(52b) Solvent Effect On the Ultrafast Spectra In Water Solution: Explicit and Implicit Solvation

In the framework of continuous medium theory, a new form of the electrostatic free energy of nonequilibrium solvation has been derived by the method of constrained equilibrium state^[1]. This form has been further deduced to solve the electron transfer^[2] and hydrated electron^[3] problems, and in this work to treat the solvent effect on the ultrafast UV/Vis absorption spectra in water solution with respect to both explicit and implicit solvation strategies^[4]. For the explicit solvation, the newly inferred energy expression was implemented by means of modifying the nonequilibrium module of the averaged solvent electrostatic potential/molecular dynamics (M-ASEP/MD) program, which permits an atomic-level description of the solvent and the mutual polarization between the solute and solvent molecules. For the implicit solvation, an approximation of point dipole and sphere cavity was employed with considering the solvent as a uniform and continuous polarizable dielectric medium. In addition, a new method of determination of the cavity radius was proposed, taking the short-range dispersion/repulsion and long-range electrostatic interactions between the solute and solvent molecules into account with the aid of the MD simulations. Sequentially, the two solvation strategies that are based on our nonequilibrium solvation theory were performed to study the solvatochromic shift of formaldehyde, a representative chromophore molecule, in water solvent and verified to show self-consistence with each other.

References

1 X. Y. Li, F. C. He, K. X. Fu, W. J. Liu, J. Theor. Comput. Chem. 2010, 9, Supp. 1, 23–37.

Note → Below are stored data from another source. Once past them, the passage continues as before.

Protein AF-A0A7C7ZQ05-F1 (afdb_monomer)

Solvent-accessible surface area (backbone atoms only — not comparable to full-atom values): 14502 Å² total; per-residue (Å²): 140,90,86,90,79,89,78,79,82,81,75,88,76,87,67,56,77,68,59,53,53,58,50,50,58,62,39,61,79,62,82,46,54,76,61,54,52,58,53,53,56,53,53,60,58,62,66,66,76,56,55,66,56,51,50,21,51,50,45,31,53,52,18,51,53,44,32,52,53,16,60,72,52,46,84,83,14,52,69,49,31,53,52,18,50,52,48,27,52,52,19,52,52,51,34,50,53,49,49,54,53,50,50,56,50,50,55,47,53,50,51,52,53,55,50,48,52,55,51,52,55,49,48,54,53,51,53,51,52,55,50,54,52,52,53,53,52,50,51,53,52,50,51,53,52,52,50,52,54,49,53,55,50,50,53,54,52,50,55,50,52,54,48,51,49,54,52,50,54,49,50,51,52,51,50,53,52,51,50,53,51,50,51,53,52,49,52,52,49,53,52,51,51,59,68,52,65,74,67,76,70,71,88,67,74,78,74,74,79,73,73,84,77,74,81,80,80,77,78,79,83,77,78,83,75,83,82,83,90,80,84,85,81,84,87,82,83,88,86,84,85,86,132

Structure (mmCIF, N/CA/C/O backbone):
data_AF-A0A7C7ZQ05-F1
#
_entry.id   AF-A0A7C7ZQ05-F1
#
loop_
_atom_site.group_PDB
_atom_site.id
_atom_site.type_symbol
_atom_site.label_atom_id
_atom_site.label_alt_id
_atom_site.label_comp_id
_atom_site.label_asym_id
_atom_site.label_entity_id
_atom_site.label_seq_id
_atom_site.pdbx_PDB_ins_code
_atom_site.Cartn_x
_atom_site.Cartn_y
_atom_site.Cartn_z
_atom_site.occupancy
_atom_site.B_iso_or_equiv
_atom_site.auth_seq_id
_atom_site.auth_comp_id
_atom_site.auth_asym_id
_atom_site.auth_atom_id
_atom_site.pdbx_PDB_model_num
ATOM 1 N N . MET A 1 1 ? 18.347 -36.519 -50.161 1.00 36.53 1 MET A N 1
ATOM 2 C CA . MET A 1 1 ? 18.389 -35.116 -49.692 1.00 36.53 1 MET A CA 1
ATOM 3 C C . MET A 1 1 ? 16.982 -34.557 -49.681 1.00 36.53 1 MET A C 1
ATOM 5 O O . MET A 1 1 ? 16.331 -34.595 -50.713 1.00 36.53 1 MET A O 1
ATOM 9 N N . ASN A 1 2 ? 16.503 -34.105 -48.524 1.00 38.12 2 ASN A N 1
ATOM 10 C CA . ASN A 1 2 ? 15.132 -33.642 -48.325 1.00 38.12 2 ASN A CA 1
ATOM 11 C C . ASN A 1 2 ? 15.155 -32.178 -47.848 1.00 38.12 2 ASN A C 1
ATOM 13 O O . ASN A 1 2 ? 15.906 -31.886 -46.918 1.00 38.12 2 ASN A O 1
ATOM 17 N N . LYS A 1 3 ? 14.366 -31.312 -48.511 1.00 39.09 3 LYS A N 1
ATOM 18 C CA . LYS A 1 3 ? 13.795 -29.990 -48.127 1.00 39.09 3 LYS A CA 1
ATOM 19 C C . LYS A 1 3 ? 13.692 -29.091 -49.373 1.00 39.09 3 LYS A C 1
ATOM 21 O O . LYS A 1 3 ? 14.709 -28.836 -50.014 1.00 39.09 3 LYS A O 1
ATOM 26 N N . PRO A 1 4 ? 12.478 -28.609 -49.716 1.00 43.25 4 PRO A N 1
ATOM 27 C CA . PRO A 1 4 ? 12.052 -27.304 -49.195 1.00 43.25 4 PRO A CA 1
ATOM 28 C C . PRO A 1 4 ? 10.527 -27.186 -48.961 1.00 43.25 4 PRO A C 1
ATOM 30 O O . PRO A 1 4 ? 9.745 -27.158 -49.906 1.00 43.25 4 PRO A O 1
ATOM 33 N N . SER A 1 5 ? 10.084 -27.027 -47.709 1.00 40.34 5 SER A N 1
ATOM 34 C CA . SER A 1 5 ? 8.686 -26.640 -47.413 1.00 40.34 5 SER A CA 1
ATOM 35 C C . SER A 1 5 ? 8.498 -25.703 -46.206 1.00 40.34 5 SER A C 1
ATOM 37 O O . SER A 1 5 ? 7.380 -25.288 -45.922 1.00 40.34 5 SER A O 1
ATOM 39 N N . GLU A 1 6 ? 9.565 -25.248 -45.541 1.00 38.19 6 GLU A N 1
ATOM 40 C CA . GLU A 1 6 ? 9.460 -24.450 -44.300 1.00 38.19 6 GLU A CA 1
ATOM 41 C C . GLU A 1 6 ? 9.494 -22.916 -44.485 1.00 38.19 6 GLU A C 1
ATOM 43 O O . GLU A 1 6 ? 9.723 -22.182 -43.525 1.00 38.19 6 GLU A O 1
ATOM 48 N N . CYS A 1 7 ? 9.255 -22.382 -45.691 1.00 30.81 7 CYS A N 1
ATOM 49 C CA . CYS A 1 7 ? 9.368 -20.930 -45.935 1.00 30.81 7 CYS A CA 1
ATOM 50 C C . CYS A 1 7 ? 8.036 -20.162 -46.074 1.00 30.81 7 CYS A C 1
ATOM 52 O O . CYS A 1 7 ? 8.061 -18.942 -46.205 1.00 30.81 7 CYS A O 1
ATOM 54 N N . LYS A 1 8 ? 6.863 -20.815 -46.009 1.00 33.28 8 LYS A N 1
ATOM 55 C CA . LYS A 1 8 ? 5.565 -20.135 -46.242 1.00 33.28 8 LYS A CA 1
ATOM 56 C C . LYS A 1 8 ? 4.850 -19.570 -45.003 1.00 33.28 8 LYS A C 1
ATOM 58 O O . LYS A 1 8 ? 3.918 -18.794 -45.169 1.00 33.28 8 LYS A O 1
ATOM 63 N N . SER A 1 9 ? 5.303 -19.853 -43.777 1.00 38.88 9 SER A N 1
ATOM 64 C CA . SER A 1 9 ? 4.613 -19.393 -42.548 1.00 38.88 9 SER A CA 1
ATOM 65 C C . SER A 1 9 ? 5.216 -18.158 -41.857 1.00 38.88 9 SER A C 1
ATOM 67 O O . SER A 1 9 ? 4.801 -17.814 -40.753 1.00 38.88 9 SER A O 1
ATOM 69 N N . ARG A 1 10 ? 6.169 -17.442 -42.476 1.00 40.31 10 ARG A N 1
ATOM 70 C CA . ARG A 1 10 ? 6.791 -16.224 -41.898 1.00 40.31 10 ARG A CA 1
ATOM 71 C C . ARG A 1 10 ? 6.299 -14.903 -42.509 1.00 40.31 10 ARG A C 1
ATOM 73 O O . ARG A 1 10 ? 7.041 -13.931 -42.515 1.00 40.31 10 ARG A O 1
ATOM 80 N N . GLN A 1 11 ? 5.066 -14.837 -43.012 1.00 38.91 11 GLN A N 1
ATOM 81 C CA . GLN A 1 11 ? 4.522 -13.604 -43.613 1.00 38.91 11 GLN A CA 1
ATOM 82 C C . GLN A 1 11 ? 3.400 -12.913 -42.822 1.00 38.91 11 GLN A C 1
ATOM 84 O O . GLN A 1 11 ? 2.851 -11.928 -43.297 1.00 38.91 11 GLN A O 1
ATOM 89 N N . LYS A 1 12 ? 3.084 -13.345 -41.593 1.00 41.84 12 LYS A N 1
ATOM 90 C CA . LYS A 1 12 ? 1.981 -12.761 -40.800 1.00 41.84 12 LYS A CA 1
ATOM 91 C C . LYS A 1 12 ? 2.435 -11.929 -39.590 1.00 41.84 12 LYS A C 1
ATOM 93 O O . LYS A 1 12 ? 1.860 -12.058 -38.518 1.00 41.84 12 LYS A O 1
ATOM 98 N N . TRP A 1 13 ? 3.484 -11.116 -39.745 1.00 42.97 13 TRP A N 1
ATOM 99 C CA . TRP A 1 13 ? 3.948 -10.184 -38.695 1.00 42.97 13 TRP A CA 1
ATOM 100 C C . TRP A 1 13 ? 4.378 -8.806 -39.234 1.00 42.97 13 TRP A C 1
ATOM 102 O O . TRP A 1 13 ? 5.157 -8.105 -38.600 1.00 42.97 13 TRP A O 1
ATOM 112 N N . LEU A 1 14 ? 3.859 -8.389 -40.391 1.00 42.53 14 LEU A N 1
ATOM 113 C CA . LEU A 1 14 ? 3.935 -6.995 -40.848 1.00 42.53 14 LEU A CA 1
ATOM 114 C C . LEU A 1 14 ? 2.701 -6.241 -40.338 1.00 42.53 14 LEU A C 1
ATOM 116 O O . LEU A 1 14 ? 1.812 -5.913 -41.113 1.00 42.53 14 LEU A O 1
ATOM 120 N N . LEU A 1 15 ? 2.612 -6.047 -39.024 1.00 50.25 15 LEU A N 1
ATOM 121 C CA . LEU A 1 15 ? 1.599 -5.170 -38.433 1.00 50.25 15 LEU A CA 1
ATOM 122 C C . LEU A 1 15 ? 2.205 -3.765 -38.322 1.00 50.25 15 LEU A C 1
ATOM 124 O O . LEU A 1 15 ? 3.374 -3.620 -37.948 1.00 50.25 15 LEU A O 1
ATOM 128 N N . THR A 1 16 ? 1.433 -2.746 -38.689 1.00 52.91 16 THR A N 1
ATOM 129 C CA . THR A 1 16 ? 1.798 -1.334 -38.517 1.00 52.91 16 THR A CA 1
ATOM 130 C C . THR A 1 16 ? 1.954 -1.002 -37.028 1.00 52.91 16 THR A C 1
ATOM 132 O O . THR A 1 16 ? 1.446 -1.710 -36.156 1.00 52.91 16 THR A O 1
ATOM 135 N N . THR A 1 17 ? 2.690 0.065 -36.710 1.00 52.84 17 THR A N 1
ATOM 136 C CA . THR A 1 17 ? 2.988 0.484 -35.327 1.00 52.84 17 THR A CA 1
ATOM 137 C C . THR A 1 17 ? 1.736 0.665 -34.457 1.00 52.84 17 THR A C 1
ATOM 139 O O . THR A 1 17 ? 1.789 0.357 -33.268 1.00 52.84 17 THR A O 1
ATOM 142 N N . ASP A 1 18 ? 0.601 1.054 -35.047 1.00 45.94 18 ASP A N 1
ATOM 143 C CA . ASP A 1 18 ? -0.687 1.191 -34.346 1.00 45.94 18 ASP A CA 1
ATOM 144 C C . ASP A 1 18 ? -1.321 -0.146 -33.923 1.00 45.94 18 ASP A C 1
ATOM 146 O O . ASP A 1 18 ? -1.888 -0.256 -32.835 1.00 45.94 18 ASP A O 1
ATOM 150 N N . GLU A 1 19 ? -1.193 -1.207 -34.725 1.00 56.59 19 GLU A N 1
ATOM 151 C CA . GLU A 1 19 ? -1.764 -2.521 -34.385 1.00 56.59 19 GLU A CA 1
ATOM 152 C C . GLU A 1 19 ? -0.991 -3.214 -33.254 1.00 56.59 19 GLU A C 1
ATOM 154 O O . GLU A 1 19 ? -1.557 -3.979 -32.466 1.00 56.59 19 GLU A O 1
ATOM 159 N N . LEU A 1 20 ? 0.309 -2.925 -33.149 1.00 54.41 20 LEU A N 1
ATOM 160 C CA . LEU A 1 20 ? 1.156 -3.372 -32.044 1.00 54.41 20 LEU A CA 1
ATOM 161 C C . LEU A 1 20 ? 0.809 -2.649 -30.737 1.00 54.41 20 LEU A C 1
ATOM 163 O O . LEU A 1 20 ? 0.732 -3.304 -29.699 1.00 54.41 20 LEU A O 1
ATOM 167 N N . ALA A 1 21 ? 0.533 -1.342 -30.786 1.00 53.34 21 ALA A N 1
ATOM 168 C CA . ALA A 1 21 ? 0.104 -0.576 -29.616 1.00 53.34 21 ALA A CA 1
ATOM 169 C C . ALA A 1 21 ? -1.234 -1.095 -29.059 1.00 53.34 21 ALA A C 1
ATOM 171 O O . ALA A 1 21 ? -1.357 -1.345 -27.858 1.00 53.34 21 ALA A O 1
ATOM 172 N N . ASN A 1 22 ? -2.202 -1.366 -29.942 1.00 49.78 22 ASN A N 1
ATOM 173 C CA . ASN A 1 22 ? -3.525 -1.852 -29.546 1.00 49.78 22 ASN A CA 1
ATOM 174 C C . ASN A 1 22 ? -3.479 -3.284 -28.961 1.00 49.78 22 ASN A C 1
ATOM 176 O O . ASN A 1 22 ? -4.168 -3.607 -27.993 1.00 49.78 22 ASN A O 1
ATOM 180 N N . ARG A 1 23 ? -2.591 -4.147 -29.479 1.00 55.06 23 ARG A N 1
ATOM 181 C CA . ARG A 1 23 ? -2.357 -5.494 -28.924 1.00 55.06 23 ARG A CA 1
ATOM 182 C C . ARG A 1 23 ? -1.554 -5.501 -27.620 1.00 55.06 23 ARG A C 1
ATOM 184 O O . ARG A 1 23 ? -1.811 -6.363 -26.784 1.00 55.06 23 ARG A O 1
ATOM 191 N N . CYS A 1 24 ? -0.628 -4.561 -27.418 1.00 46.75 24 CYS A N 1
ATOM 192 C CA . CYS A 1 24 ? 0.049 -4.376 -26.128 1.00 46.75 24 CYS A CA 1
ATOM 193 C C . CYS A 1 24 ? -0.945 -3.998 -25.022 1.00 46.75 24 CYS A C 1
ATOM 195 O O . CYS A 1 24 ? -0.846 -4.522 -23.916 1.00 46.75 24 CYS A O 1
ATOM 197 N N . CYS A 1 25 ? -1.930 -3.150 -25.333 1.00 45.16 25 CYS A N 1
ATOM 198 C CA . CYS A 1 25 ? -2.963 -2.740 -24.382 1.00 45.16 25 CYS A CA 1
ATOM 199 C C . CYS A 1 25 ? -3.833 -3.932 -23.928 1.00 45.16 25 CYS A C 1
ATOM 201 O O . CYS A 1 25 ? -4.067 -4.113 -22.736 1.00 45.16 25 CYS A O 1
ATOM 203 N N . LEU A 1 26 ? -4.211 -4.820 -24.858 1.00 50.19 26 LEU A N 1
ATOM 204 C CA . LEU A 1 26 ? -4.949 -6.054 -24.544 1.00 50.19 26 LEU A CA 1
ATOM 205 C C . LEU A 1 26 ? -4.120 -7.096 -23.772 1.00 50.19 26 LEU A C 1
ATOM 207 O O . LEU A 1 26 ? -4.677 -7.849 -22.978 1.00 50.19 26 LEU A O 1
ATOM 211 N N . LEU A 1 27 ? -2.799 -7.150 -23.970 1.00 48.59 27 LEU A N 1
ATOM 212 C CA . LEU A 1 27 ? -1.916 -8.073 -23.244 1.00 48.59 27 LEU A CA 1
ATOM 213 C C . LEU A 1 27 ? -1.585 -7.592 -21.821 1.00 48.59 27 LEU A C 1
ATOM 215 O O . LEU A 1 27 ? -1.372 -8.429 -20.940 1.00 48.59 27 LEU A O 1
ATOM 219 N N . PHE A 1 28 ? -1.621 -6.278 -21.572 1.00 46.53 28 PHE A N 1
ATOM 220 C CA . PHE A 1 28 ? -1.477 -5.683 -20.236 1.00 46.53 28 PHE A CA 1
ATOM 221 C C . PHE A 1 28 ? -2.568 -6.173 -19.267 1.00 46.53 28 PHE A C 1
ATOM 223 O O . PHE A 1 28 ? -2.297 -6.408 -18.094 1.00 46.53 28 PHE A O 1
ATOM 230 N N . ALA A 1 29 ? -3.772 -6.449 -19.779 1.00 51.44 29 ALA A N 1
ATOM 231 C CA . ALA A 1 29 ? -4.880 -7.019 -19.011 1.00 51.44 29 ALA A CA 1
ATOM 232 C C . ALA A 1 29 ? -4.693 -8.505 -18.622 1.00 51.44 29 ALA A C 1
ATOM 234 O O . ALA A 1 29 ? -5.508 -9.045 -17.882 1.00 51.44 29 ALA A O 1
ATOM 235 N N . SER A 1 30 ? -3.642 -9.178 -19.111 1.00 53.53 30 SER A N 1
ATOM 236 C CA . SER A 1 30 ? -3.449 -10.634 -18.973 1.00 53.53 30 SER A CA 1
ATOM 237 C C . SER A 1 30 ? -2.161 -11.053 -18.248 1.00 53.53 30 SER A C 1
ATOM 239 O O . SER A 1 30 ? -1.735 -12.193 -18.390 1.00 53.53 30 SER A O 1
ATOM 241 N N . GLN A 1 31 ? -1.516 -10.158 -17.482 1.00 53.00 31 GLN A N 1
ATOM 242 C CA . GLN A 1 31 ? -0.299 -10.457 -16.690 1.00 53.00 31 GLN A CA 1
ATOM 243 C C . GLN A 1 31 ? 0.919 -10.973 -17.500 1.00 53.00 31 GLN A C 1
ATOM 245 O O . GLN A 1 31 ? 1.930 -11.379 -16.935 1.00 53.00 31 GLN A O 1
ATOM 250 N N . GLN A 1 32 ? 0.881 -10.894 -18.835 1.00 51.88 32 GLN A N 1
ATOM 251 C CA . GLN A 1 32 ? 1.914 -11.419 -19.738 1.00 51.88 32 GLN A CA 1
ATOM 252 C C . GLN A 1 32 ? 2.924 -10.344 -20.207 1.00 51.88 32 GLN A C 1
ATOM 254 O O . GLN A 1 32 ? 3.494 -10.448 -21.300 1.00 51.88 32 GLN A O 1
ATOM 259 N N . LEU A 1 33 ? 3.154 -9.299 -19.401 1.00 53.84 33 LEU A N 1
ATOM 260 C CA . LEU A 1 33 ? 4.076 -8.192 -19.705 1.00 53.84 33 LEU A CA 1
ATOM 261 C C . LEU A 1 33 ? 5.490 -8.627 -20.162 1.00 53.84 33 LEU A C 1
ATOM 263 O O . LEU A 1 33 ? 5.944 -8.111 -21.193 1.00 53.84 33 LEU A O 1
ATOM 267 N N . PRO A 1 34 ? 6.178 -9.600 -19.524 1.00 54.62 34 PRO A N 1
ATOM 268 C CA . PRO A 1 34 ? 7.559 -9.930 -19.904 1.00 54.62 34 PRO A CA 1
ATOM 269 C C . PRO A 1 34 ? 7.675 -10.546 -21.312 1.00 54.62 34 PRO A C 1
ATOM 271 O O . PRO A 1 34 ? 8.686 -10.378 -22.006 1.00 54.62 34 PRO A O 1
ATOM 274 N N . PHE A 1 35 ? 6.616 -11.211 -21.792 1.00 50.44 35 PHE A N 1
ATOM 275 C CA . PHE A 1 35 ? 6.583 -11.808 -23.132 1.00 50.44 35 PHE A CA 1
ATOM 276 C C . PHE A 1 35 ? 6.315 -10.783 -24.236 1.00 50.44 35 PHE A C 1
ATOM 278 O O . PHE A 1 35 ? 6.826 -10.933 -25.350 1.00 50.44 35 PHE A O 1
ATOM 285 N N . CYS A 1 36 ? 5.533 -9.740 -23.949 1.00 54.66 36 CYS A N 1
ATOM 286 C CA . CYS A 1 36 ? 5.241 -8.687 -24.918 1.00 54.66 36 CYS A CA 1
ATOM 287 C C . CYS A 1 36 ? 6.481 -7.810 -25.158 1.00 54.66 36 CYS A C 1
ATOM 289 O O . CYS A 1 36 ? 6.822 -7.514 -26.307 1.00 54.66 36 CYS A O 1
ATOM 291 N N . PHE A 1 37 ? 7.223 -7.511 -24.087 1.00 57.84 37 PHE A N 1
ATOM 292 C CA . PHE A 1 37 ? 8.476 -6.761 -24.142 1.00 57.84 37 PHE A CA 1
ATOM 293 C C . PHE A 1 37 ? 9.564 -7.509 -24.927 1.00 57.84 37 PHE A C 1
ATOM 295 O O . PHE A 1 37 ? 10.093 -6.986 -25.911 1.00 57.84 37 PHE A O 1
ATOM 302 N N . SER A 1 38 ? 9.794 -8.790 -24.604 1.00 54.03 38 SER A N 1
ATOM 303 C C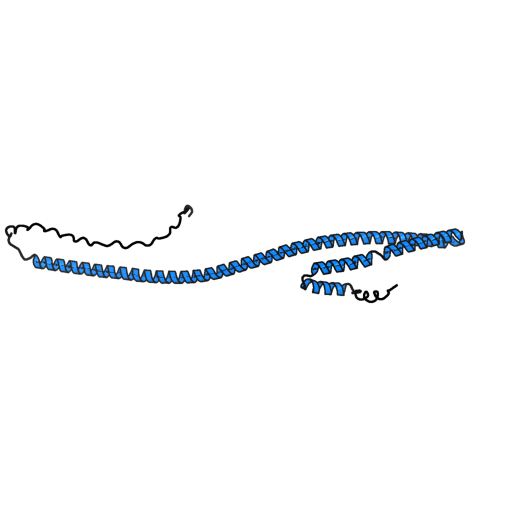A . SER A 1 38 ? 10.744 -9.645 -25.336 1.00 54.03 38 SER A CA 1
ATOM 304 C C . SER A 1 38 ? 10.435 -9.714 -26.837 1.00 54.03 38 SER A C 1
ATOM 306 O O . SER A 1 38 ? 11.339 -9.745 -27.673 1.00 54.03 38 SER A O 1
ATOM 308 N N . ARG A 1 39 ? 9.151 -9.705 -27.213 1.00 53.12 39 ARG A N 1
ATOM 309 C CA . ARG A 1 39 ? 8.722 -9.831 -28.611 1.00 53.12 39 ARG A CA 1
ATOM 310 C C . ARG A 1 39 ? 8.813 -8.521 -29.398 1.00 53.12 39 ARG A C 1
ATOM 312 O O . ARG A 1 39 ? 9.172 -8.561 -30.576 1.00 53.12 39 ARG A O 1
ATOM 319 N N . LEU A 1 40 ? 8.568 -7.376 -28.759 1.00 50.62 40 LEU A N 1
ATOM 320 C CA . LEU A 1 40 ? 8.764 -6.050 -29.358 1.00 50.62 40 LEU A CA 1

2 X. Y. Li, Q. D. Wang, J. B. Wang, J. Y. Ma, K. X. Fu, F. C. He, Phys. Chem. Chem. Phys. 2010, 12, 1341–1350.

3 X. J. Wang, Q. Zhu, Y. K. Li, X. M. Cheng, X. Y. Li, K. X. Fu, F. C. He, J. Phys. Chem. B 2010, 114, 2189–2197.

4 Y. K. Li, Q. Zhu, X. Y. Li, K. X. Fu, X. J. Wang, X. M. Cheng, J. Phys. Chem. A 2011, 115, 232.